In der zivilisierten und erst recht der modernen Gesellschaft hat der
Mensch allerdings auch eine größere Auswahl an Überlebensstrategien.

> > Also, man sollte die Wildnis nun auch nicht
> > realititätsfremd romantisieren, um die These zu stützen, Bosheit sei
> > bei Menschen schlicht ihr Normalzustand und anderes von ihnen zu
> > erwarten naive Träumerei.

> Der Vorposter schrieb eigentlich nur, das es beim Menschen
> Verhaltensweisen gibt, die bei Tieren i.A. fehlen.
> Das "realitaetsfremde Romantisieren" ist eigentlich eher bei denen
> ueblich, die das Schlechte im Menschen als naturgegeben bezeichnen,
> um damit gesellschaftliche Missstaende zu rechtfertigen.
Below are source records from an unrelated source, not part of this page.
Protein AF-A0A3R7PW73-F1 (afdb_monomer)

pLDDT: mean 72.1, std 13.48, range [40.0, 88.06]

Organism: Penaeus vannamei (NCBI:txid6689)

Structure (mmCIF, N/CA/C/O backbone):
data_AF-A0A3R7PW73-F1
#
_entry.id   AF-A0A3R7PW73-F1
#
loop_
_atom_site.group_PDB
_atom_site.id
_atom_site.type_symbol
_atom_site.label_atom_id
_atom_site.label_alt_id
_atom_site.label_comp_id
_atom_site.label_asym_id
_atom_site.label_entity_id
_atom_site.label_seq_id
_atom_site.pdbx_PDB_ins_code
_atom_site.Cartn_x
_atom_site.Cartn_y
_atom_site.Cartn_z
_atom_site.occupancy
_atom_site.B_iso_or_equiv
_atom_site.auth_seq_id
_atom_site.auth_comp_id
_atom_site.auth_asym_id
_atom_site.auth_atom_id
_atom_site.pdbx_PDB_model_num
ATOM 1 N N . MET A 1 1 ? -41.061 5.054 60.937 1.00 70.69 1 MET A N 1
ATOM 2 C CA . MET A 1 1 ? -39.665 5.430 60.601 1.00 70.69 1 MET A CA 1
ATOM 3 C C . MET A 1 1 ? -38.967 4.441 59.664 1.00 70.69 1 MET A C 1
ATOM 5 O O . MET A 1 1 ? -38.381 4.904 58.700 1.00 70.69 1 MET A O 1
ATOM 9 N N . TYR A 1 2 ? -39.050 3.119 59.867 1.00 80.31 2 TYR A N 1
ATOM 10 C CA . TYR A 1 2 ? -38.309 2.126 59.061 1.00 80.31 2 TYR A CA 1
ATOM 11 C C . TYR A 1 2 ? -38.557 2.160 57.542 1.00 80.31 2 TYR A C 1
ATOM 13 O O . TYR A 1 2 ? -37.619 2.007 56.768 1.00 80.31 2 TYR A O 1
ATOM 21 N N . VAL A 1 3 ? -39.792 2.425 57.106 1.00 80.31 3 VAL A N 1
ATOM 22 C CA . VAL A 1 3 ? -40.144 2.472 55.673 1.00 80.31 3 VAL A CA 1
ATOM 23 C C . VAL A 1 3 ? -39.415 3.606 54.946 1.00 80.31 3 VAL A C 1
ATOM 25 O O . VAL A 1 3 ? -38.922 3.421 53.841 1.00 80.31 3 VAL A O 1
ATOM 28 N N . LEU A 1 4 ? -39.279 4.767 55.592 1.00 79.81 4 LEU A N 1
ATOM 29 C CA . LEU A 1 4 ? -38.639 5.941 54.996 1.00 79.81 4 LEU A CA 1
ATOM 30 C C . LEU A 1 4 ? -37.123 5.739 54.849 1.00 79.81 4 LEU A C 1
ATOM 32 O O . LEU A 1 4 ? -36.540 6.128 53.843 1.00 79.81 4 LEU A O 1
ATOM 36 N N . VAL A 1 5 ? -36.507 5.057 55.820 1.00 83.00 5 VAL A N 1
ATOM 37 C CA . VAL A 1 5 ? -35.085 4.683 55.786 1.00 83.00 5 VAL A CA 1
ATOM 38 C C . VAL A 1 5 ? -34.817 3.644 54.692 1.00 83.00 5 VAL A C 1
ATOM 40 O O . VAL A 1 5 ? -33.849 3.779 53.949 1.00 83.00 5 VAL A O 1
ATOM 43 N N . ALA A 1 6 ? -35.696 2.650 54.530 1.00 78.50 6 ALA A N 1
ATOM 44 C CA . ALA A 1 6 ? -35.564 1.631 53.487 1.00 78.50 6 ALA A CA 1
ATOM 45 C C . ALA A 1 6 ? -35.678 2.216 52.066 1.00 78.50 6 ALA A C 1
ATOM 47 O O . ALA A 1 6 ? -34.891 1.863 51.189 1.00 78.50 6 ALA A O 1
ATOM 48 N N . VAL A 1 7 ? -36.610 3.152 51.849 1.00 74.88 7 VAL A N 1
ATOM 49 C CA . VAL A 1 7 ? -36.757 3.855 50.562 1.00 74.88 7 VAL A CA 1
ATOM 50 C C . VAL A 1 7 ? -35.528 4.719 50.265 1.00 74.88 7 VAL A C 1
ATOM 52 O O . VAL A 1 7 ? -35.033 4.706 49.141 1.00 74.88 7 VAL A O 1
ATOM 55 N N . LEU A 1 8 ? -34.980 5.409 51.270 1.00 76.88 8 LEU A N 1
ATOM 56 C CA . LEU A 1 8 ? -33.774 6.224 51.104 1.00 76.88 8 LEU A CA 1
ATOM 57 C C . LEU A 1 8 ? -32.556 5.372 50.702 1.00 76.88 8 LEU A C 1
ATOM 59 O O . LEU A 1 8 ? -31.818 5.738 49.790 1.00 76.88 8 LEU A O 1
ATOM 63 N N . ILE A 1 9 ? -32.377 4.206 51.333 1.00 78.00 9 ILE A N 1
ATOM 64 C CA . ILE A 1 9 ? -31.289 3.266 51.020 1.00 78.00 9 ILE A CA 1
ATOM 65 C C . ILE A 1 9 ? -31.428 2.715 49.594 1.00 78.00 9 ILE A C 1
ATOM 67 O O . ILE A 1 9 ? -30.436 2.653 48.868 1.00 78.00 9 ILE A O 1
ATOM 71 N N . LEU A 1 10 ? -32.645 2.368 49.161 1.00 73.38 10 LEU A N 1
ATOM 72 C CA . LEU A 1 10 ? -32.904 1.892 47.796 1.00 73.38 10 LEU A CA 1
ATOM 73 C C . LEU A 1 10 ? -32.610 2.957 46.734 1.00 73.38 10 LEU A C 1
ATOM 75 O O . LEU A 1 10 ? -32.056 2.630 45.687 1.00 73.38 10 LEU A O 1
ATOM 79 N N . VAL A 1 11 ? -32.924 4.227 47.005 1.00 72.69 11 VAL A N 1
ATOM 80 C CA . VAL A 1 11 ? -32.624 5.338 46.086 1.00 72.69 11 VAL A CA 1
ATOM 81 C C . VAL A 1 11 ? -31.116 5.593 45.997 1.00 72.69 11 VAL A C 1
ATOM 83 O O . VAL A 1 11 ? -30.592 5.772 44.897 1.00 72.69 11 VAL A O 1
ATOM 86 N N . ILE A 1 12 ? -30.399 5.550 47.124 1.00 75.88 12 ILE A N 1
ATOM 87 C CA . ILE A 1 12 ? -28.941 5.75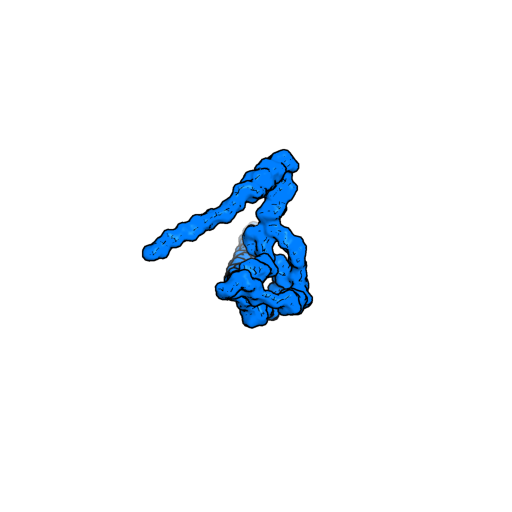3 47.161 1.00 75.88 12 ILE A CA 1
ATOM 88 C C . ILE A 1 12 ? -28.207 4.596 46.466 1.00 75.88 12 ILE A C 1
ATOM 90 O O . ILE A 1 12 ? -27.324 4.834 45.641 1.00 75.88 12 ILE A O 1
ATOM 94 N N . LEU A 1 13 ? -28.594 3.347 46.745 1.00 74.94 13 LEU A N 1
ATOM 95 C CA . LEU A 1 13 ? -28.004 2.170 46.102 1.00 74.94 13 LEU A CA 1
ATOM 96 C C . LEU A 1 13 ? -28.353 2.106 44.610 1.00 74.94 13 LEU A C 1
ATOM 98 O O . LEU A 1 13 ? -27.469 1.865 43.790 1.00 74.94 13 LEU A O 1
ATOM 102 N N . GLY A 1 14 ? -29.607 2.379 44.242 1.00 73.75 14 GLY A N 1
ATOM 103 C CA . GLY A 1 14 ? -30.047 2.402 42.846 1.00 73.75 14 GLY A CA 1
ATOM 104 C C . GLY A 1 14 ? -29.330 3.474 42.023 1.00 73.75 14 GLY A C 1
ATOM 105 O O . GLY A 1 14 ? -28.848 3.187 40.927 1.00 73.75 14 GLY A O 1
ATOM 106 N N . GLY A 1 15 ? -29.183 4.684 42.573 1.00 74.06 15 GLY A N 1
ATOM 107 C CA . GLY A 1 15 ? -28.434 5.770 41.938 1.00 74.06 15 GLY A CA 1
ATOM 108 C C . GLY A 1 15 ? -26.937 5.473 41.810 1.00 74.06 15 GLY A C 1
ATOM 109 O O . GLY A 1 15 ? -26.349 5.727 40.758 1.00 74.06 15 GLY A O 1
ATOM 110 N N . GLY A 1 16 ? -26.327 4.879 42.841 1.00 76.56 16 GLY A N 1
ATOM 111 C CA . GLY A 1 16 ? -24.912 4.497 42.832 1.00 76.56 16 GLY A CA 1
ATOM 112 C C . GLY A 1 16 ? -24.582 3.401 41.814 1.00 76.56 16 GLY A C 1
ATOM 113 O O . GLY A 1 16 ? -23.584 3.505 41.101 1.00 76.56 16 GLY A O 1
ATOM 114 N N . ILE A 1 17 ? -25.442 2.385 41.688 1.00 79.94 17 ILE A N 1
ATOM 115 C CA . ILE A 1 17 ? -25.270 1.301 40.707 1.00 79.94 17 ILE A CA 1
ATOM 116 C C . ILE A 1 17 ? -25.404 1.841 39.277 1.00 79.94 17 ILE A C 1
ATOM 118 O O . ILE A 1 17 ? -24.563 1.541 38.431 1.00 79.94 17 ILE A O 1
ATOM 122 N N . LEU A 1 18 ? -26.403 2.689 39.008 1.00 74.75 18 LEU A N 1
ATOM 123 C CA . LEU A 1 18 ? -26.576 3.334 37.699 1.00 74.75 18 LEU A CA 1
ATOM 124 C C . LEU A 1 18 ? -25.376 4.212 37.319 1.00 74.75 18 LEU A C 1
ATOM 126 O O . LEU A 1 18 ? -24.897 4.132 36.186 1.00 74.75 18 LEU A O 1
ATOM 130 N N . ALA A 1 19 ? -24.853 5.003 38.261 1.00 75.06 19 ALA A N 1
ATOM 131 C CA . ALA A 1 19 ? -23.661 5.821 38.041 1.00 75.06 19 ALA A CA 1
ATOM 132 C C . ALA A 1 19 ? -22.419 4.961 37.754 1.00 75.06 19 ALA A C 1
ATOM 134 O O . ALA A 1 19 ? -21.672 5.246 36.817 1.00 75.06 19 ALA A O 1
ATOM 135 N N . TYR A 1 20 ? -22.226 3.873 38.505 1.00 80.50 20 TYR A N 1
ATOM 136 C CA . TYR A 1 20 ? -21.133 2.930 38.273 1.00 80.50 20 TYR A CA 1
ATOM 137 C C . TYR A 1 20 ? -21.233 2.260 36.893 1.00 80.50 20 TYR A C 1
ATOM 139 O O . TYR A 1 20 ? -20.246 2.218 36.158 1.00 80.50 20 TYR A O 1
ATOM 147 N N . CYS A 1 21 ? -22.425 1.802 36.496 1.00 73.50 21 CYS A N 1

Stimmt. Ich wollte mich mit meinem Kommentar nicht nur an meinen
direkten Vorposter wenden, sondern auch an die davor.

> > Manchem fällt es leichter, das Negative in
> > der Welt zu ertragen, indem er sich diese scheinbar abgeklärte
> > Haltung zulegt, aber vollkommen realistisch ist das nicht. In
> > Wirklichkeit hat die Geschichte der Menschheit auch viele
> > Fortschritte aufzuweisen, eben das, was man gemeinhin als human
> > betrachtet.

> Es gibt auch Wissenschaftler wie Riane Eisler, Marija Gimbutas, James
> deMeo, die die These verteten, dass der Mensch von Geburt an schon
> gut ausgestattet ist, was humane Werte angeht, und dass unsere
> Gesellschaft eine Gesellschaft der Dominanz ist, der es an humanen
> Werten mangelt.

> Marija Gimbutas sagt, dass der Einfall der Indogermanen in Europa den
> vorher friedlichen Kulturen den Garaus gemacht hat. James deMeo
> beschreibt, wieso z.B. die Indogermanen kriegerisch und
> patriarchalisch wurden.

Interessant. Vielen Dank für die Namen.

Das hieße, der Mensch würde nur von Traditionen verdorben. Erziehung
wäre demnach eher von übel. Jedenfalls könnte man damit gut eine
Laissez-Faire-Ideologie rechtfertigen, extremen Liberalismus,
Anarchie. Aber das kann man sicher nicht so pauschal beurteilen.
Manches, das die Zivilisation hervorgebracht hat, ist gut, manches
schlecht. Es müßte also eher eine stetige Selbstreinigungsfunktion
der Traditionen gefördert werden, kein absolutes Verwerfen, aber auch
kein absolutes Bewahren. Daher haben die Aufklärer ja Mündigkeit des
Einzelnen angestrebt, damit das an allen Stellen der Gesellschaft
immer geschehen kann und der Unvernunft möglichst Rückzugsraum
gegeben wird sowie durch die Mannigfachigkeit und Parallelität
Fehlentwicklungen wegen der Vergleichbarkeit besser erkannt werden
können.

Daß der Mensch von Geburt an schon gut sei und er erst später
verdorben würde, kann ich so nicht glauben. Er mag von Geburt an das
Potential zum Guten haben, aber eben auch das zum Schlechten. Die
Neigungen in verschiedenen Details zum einen oder anderen mag von
Geburt an individuell bzw. erbgutbedingt mehr oder weniger stark
ausgeprägt sein, aber ohne Erziehung blieben wohl auch Menschen auf
der Ebene von Primaten. Vielleicht gibt es da dann immer noch das
Bestreben, Gutes zu tun, das mag auch in jedem Menschen angelegt
sein, aber es gibt dann nicht mehr so viel Gutes, das man tun könnte,
weil die entwickelten Strukturen dafür nicht vorhanden wären. Die
haben die Tiere auch nicht in dem Maße - abgesehen von Haustieren,
die von den Strukturen der Menschen diesbezüglich profitieren, sie
werden daher auch humaner. Aber selber nur mit Hilfe ihrer eigenen
Artgenossen könnten sie diese Basis natürlich nicht schaffen.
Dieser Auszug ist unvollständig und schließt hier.